# Aim of the exercise
Copy exactly the lines of the data below that run from the line holding "ATOM 135 C C" through the line holding "ATOM 140 N N", both ends included.

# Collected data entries
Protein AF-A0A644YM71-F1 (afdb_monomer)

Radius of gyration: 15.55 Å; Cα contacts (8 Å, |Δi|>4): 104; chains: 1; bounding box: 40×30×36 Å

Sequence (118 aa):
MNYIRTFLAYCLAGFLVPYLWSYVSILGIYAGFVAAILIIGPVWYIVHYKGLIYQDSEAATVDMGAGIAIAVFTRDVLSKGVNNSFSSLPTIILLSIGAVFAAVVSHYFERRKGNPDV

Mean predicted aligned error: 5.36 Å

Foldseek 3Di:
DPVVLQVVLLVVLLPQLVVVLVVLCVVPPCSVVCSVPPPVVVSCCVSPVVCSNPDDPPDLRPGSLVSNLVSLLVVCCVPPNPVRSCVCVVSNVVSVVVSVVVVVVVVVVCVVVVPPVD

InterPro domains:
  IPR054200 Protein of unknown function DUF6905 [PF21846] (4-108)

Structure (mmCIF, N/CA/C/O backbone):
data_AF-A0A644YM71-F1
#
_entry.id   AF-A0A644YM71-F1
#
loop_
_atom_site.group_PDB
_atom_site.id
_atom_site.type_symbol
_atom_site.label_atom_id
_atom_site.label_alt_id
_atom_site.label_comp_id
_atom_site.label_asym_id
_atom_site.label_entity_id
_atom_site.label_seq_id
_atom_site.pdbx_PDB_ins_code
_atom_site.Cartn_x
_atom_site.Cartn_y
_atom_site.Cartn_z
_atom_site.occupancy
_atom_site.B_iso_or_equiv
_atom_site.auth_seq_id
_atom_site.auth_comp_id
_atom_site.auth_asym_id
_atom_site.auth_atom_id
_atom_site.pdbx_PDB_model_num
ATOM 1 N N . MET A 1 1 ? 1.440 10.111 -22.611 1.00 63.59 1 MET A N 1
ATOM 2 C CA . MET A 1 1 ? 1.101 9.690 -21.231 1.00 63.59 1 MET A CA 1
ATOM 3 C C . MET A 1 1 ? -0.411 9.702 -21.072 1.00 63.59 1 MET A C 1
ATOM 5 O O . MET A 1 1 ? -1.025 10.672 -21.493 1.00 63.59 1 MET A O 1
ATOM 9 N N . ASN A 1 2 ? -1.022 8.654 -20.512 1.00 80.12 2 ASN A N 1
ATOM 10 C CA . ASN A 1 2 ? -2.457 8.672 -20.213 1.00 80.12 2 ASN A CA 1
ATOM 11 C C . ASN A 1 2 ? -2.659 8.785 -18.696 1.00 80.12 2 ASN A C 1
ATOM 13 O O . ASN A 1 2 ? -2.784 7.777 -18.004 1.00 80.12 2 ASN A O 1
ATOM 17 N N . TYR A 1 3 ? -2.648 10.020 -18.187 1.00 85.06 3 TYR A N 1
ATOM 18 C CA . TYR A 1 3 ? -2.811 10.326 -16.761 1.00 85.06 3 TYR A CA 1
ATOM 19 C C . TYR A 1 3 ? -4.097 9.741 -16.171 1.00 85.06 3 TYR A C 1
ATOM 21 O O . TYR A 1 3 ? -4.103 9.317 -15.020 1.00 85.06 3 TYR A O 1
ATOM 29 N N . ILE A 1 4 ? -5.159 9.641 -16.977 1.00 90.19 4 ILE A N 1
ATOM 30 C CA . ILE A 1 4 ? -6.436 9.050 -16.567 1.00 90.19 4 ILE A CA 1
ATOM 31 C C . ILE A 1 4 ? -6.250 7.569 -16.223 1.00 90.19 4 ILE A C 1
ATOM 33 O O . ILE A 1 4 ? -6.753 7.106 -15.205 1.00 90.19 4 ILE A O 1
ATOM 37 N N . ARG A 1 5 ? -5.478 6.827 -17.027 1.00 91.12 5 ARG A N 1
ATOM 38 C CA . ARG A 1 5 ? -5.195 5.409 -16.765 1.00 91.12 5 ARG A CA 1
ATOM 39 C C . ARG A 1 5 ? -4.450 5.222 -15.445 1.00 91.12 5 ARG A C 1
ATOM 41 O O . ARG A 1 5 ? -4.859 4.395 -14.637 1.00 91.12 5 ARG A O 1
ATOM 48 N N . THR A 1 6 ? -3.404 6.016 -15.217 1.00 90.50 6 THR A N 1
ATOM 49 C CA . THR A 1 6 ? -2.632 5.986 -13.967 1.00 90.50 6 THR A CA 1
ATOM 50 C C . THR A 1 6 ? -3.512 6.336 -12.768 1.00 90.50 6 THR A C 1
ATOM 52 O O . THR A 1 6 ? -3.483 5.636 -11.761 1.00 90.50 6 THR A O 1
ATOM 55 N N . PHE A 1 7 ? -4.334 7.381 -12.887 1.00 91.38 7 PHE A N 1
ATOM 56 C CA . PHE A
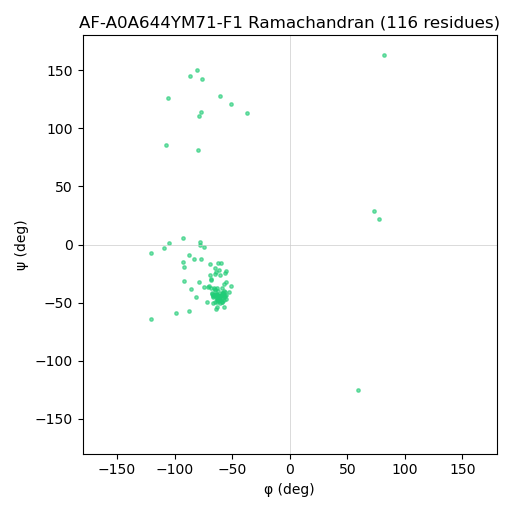 1 7 ? -5.273 7.787 -11.843 1.00 91.38 7 PHE A CA 1
ATOM 57 C C . PHE A 1 7 ? -6.259 6.663 -11.492 1.00 91.38 7 PHE A C 1
ATOM 59 O O . PHE A 1 7 ? -6.385 6.297 -10.327 1.00 91.38 7 PHE A O 1
ATOM 66 N N . LEU A 1 8 ? -6.897 6.051 -12.494 1.00 94.12 8 LEU A N 1
ATOM 67 C CA . LEU A 1 8 ? -7.829 4.941 -12.278 1.00 94.12 
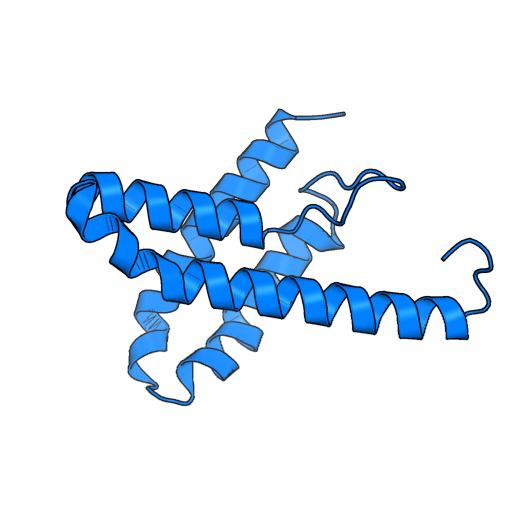8 
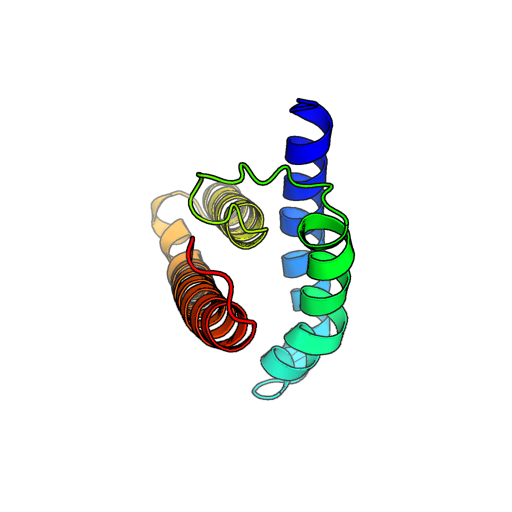LEU A CA 1
ATOM 68 C C . LEU A 1 8 ? -7.143 3.713 -11.668 1.00 94.12 8 LEU A C 1
ATOM 70 O O . LEU A 1 8 ? -7.728 3.051 -10.815 1.00 94.12 8 LEU A O 1
ATOM 74 N N . ALA A 1 9 ? -5.903 3.422 -12.060 1.00 94.00 9 ALA A N 1
ATOM 75 C CA . ALA A 1 9 ? -5.124 2.333 -11.479 1.00 94.00 9 ALA A CA 1
ATOM 76 C C . ALA A 1 9 ? -4.790 2.587 -9.998 1.00 94.00 9 ALA A C 1
ATOM 78 O O . ALA A 1 9 ? -4.858 1.668 -9.181 1.00 94.00 9 ALA A O 1
ATOM 79 N N . TYR A 1 10 ? -4.513 3.839 -9.630 1.00 93.44 10 TYR A N 1
ATOM 80 C CA . TYR A 1 10 ? -4.365 4.232 -8.232 1.00 93.44 10 TYR A CA 1
ATOM 81 C C . TYR A 1 10 ? -5.661 4.108 -7.440 1.00 93.44 10 TYR A C 1
ATOM 83 O O . TYR A 1 10 ? -5.637 3.573 -6.333 1.00 93.44 10 TYR A O 1
ATOM 91 N N . CYS A 1 11 ? -6.791 4.545 -8.003 1.00 94.44 11 CYS A N 1
ATOM 92 C CA . CYS A 1 11 ? -8.099 4.344 -7.383 1.00 94.44 11 CYS A CA 1
ATOM 93 C C . CYS A 1 11 ? -8.395 2.853 -7.180 1.00 94.44 11 CYS A C 1
ATOM 95 O O . CYS A 1 11 ? -8.872 2.464 -6.117 1.00 94.44 11 CYS A O 1
ATOM 97 N N . LEU A 1 12 ? -8.067 2.015 -8.168 1.00 95.19 12 LEU A N 1
ATOM 98 C CA . LEU A 1 12 ? -8.250 0.570 -8.096 1.00 95.19 12 LEU A CA 1
ATOM 99 C C . LEU A 1 12 ? -7.450 -0.037 -6.940 1.00 95.19 12 LEU A C 1
ATOM 101 O O . LEU A 1 12 ? -8.021 -0.753 -6.120 1.00 95.19 12 LEU A O 1
ATOM 105 N N . ALA A 1 13 ? -6.156 0.276 -6.840 1.00 95.62 13 ALA A N 1
ATOM 106 C CA . ALA A 1 13 ? -5.313 -0.211 -5.750 1.00 95.62 13 ALA A CA 1
ATOM 107 C C . ALA A 1 13 ? -5.768 0.328 -4.384 1.00 95.62 13 ALA A C 1
ATOM 109 O O . ALA A 1 13 ? -5.903 -0.436 -3.426 1.00 95.62 13 ALA A O 1
ATOM 110 N N . GLY A 1 14 ? -6.059 1.630 -4.313 1.00 94.75 14 GLY A N 1
ATOM 111 C CA . GLY A 1 14 ? -6.507 2.311 -3.101 1.00 94.75 14 GLY A CA 1
ATOM 112 C C . GLY A 1 14 ? -7.866 1.838 -2.588 1.00 94.75 14 GLY A C 1
ATOM 113 O O . GLY A 1 14 ? -8.111 1.907 -1.389 1.00 94.75 14 GLY A O 1
ATOM 114 N N . PHE A 1 15 ? -8.728 1.310 -3.457 1.00 95.44 15 PHE A N 1
ATOM 115 C CA . PHE A 1 15 ? -9.987 0.686 -3.062 1.00 95.44 15 PHE A CA 1
ATOM 116 C C . PHE A 1 15 ? -9.818 -0.804 -2.742 1.00 95.44 15 PHE A C 1
ATOM 118 O O . PHE A 1 15 ? -10.137 -1.231 -1.632 1.00 95.44 15 PHE A O 1
ATOM 125 N N . LEU A 1 16 ? -9.306 -1.600 -3.691 1.00 95.94 16 LEU A N 1
ATOM 126 C CA . LEU A 1 16 ? -9.314 -3.063 -3.592 1.00 95.94 16 LEU A CA 1
ATOM 127 C C . LEU A 1 16 ? -8.488 -3.584 -2.423 1.00 95.94 16 LEU A C 1
ATOM 129 O O . LEU A 1 16 ? -8.943 -4.488 -1.728 1.00 95.94 16 LEU A O 1
ATOM 133 N N . VAL A 1 17 ? -7.293 -3.037 -2.190 1.00 95.31 17 VAL A N 1
ATOM 134 C CA . VAL A 1 17 ? -6.403 -3.556 -1.143 1.00 95.31 17 VAL A CA 1
ATOM 135 C C . VAL A 1 17 ? -7.015 -3.397 0.254 1.00 95.31 17 VAL A C 1
ATOM 137 O O . VAL A 1 17 ? -7.176 -4.412 0.933 1.00 95.31 17 VAL A O 1
ATOM 140 N N . PRO A 1 18 ? -7.416 -2.193 0.710 1.00 93.56 18 PRO A N 1
ATOM 141 C CA . PRO A 1 18 ? -8.036 -2.048 2.026 1.00 93.56 18 PRO A CA 1
ATOM 142 C C . PRO A 1 18 ? -9.430 -2.683 2.111 1.00 93.56 18 PRO A C 1
ATOM 144 O O . PRO A 1 18 ? -9.812 -3.138 3.189 1.00 93.56 18 PRO A O 1
ATOM 147 N N . TYR A 1 19 ? -10.181 -2.748 1.005 1.00 94.69 19 TYR A N 1
ATOM 148 C CA . TYR A 1 19 ? -11.456 -3.465 0.970 1.00 94.69 19 TYR A CA 1
ATOM 149 C C . TYR A 1 19 ? -11.254 -4.963 1.230 1.00 94.69 19 TYR A C 1
ATOM 151 O O . TYR A 1 19 ? -11.826 -5.508 2.172 1.00 94.69 19 TYR A O 1
ATOM 159 N N . LEU A 1 20 ? -10.380 -5.620 0.464 1.00 96.00 20 LEU A N 1
ATOM 160 C CA . LEU A 1 20 ? -10.093 -7.050 0.604 1.00 96.00 20 LEU A CA 1
ATOM 161 C C . LEU A 1 20 ? -9.354 -7.377 1.911 1.00 96.00 20 LEU A C 1
ATOM 163 O O . LEU A 1 20 ? -9.584 -8.439 2.490 1.00 96.00 20 LEU A O 1
ATOM 167 N N . TRP A 1 21 ? -8.537 -6.451 2.428 1.00 93.75 21 TRP A N 1
ATOM 168 C CA . TRP A 1 21 ? -7.902 -6.568 3.745 1.00 93.75 21 TRP A CA 1
ATOM 169 C C . TRP A 1 21 ? -8.919 -6.854 4.857 1.00 93.75 21 TRP A C 1
ATOM 171 O O . TRP A 1 21 ? -8.667 -7.696 5.718 1.00 93.75 21 TRP A O 1
ATOM 181 N N . SER A 1 22 ? -10.085 -6.200 4.820 1.00 92.56 22 SER A N 1
ATOM 182 C CA . SER A 1 22 ? -11.125 -6.383 5.841 1.00 92.56 22 SER A CA 1
ATOM 183 C C . SER A 1 22 ? -11.575 -7.845 5.977 1.00 92.56 22 SER A C 1
ATOM 185 O O . SER A 1 22 ? -11.792 -8.308 7.095 1.00 92.56 22 SER A O 1
ATOM 187 N N . TYR A 1 23 ? -11.591 -8.605 4.878 1.00 94.56 23 TYR A N 1
ATOM 188 C CA . TYR A 1 23 ? -11.994 -10.013 4.855 1.00 94.56 23 TYR A CA 1
ATOM 189 C C . TYR A 1 23 ? -10.903 -10.968 5.348 1.00 94.56 23 TYR A C 1
ATOM 191 O O . TYR A 1 23 ? -11.211 -11.998 5.941 1.00 94.56 23 TYR A O 1
ATOM 199 N N . VAL A 1 24 ? -9.627 -10.640 5.126 1.00 95.81 24 VAL A N 1
ATOM 200 C CA . VAL A 1 24 ? -8.499 -11.503 5.528 1.00 95.81 24 VAL A CA 1
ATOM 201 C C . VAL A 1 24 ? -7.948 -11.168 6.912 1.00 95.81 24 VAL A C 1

# Answer area
ATOM 135 C C . VAL A 1 17 ? -7.015 -3.397 0.254 1.00 95.31 17 VAL A C 1
ATOM 137 O O . VAL A 1 17 ? -7.176 -4.412 0.933 1.00 95.31 17 VAL A O 1
ATOM 140 N N . PRO A 1 18 ? -7.416 -2.193 0.710 1.00 93.56 18 PRO A N 1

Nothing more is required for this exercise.